To record the outcome of the tests, two types of logs exist: a global log and logs associated with a specific class. The output is generally verbose as all objects in the evaluation implement meaningful toString() representations as recommended by Bloch [Bloch01, p.42-44]. It is possible to control the log level explicitly in the individual tests by altering the source code, of course, but it is easier to supply a proper boolean value for the -log argument to each test class, indicating whether or not logs associated with individual classes should be activated or not, e.g. java Main -log true. For additional verbose logging, the -log.verbose parameter can be used in a similar fashion. Notice there is no = operator between argument keys and associated values. The tests are designed so the global log should suffice to convey the intent.

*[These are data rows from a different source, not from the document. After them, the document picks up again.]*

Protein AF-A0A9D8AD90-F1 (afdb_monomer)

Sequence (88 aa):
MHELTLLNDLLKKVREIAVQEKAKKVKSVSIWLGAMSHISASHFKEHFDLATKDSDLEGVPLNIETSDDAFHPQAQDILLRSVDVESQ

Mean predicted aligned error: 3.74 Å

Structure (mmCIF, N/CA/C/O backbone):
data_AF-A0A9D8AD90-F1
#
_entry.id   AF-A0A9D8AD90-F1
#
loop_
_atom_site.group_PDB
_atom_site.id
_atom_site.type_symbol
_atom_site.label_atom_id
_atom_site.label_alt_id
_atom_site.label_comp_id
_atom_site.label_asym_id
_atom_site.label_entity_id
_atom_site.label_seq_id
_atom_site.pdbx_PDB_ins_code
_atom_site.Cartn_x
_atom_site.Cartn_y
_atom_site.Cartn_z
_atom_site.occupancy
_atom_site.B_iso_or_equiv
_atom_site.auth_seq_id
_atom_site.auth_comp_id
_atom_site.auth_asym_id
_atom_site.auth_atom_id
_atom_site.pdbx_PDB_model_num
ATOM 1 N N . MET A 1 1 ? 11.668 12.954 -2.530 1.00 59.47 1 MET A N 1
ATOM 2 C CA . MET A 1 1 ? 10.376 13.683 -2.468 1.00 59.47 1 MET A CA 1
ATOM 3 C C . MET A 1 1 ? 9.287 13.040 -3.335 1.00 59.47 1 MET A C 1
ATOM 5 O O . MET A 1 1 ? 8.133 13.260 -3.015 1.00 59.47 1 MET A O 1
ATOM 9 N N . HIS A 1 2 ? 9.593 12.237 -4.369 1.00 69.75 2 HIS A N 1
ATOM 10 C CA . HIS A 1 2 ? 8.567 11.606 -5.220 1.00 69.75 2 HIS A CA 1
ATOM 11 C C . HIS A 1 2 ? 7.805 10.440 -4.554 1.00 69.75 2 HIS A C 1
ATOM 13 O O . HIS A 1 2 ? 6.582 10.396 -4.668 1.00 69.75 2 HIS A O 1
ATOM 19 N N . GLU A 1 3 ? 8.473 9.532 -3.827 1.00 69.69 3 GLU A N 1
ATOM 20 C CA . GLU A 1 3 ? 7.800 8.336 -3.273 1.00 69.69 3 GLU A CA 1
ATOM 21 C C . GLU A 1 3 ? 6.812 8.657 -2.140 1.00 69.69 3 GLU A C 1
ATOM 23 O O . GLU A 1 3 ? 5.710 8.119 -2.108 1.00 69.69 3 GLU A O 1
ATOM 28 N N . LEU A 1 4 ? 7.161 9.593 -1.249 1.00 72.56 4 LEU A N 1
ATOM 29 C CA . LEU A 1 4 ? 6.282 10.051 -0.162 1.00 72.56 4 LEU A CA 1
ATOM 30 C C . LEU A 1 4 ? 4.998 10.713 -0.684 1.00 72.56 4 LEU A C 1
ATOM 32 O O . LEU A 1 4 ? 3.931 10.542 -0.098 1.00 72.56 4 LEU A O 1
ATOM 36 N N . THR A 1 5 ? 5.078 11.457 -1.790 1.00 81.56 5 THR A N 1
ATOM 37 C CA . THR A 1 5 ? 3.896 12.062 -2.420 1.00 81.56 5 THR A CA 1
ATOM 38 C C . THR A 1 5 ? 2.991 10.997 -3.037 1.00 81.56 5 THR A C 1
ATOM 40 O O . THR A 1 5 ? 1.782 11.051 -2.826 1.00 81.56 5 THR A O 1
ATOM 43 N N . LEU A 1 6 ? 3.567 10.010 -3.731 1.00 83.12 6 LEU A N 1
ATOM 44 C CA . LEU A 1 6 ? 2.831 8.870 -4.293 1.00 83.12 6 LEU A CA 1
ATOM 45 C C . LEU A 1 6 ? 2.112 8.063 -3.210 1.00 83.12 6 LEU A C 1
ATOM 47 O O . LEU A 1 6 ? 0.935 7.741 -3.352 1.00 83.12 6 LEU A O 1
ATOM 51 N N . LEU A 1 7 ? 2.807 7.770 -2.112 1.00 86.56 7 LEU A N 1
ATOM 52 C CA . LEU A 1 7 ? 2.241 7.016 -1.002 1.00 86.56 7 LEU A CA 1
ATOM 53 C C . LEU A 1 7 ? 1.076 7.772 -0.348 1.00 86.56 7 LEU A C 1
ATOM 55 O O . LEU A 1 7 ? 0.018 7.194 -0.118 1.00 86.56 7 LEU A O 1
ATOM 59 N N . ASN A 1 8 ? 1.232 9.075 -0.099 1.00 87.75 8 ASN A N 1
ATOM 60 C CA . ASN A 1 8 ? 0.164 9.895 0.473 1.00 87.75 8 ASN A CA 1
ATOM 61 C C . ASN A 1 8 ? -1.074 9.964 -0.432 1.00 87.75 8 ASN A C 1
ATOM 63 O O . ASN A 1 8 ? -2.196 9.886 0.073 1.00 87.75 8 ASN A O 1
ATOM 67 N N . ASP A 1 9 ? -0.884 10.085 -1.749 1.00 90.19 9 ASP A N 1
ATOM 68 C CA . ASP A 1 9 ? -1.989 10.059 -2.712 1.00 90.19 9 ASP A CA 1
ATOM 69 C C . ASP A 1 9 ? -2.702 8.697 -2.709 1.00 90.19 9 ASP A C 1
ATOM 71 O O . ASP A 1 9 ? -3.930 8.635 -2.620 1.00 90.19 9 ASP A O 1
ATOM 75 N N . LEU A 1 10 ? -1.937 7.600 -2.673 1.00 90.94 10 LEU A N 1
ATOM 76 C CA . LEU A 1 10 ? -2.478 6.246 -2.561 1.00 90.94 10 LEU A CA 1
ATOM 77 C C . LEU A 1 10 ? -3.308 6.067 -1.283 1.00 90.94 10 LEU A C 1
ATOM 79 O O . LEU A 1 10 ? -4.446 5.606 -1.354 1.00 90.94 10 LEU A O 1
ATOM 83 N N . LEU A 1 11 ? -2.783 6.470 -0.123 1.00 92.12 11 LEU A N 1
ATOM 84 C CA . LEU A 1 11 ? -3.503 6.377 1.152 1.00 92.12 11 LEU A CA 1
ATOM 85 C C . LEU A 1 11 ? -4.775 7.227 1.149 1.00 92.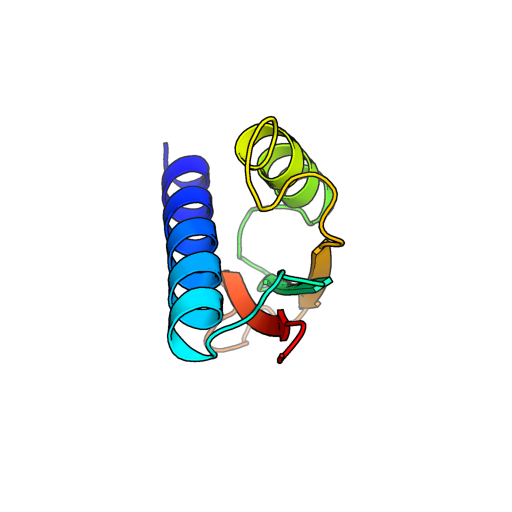12 11 LEU A C 1
ATOM 87 O O . LEU A 1 11 ? -5.812 6.796 1.657 1.00 92.12 11 LEU A O 1
ATOM 91 N N . LYS A 1 12 ? -4.725 8.423 0.556 1.00 92.94 12 LYS A N 1
ATOM 92 C CA . LYS A 1 12 ? -5.909 9.267 0.384 1.00 92.94 12 LYS A CA 1
ATOM 93 C C . LYS A 1 12 ? -6.964 8.556 -0.463 1.00 92.94 12 LYS A C 1
ATOM 95 O O . LYS A 1 12 ? -8.118 8.491 -0.049 1.00 92.94 12 LYS A O 1
ATOM 100 N N . LYS A 1 13 ? -6.565 7.956 -1.585 1.00 93.25 13 LYS A N 1
ATOM 101 C CA . LYS A 1 13 ? -7.468 7.229 -2.483 1.00 93.25 13 LYS A CA 1
ATOM 102 C C . LYS A 1 13 ? -8.086 5.994 -1.827 1.00 93.25 13 LYS A C 1
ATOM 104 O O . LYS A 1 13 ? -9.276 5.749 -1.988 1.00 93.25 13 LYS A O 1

The logs will output to either System.out or to a file. This is determined by the system property dk.rode.thesis.log. A string value of "file", excluding quotation marks, will log to a file in the relative directory log; all other values will cause logging to System.out. File logs will append to existing logs. System properties are supplied with the -D option during execution, as in java -Ddk.rode.thesis.log=file Main -log true. Notice the use of = unlike normal supplied arguments.

6.6.  Summary
We have implemented the "Gang of Four" patterns in Java 6, fully documented with JavaDoc. The source code expresses the "Best Practices" described by Bloch [Bloch01] whenever possible. Each specific pattern implementation has a dedicated package, but may be used in other pattern implementations as well. All implementations basically operate on the same core model classes to simulate "application" usage. Additional use of the "Gang of Four" patterns is applied where warranted, for example in Meta classes or as part of another pattern implementation. Test classes have been developed to illustrate pattern usage.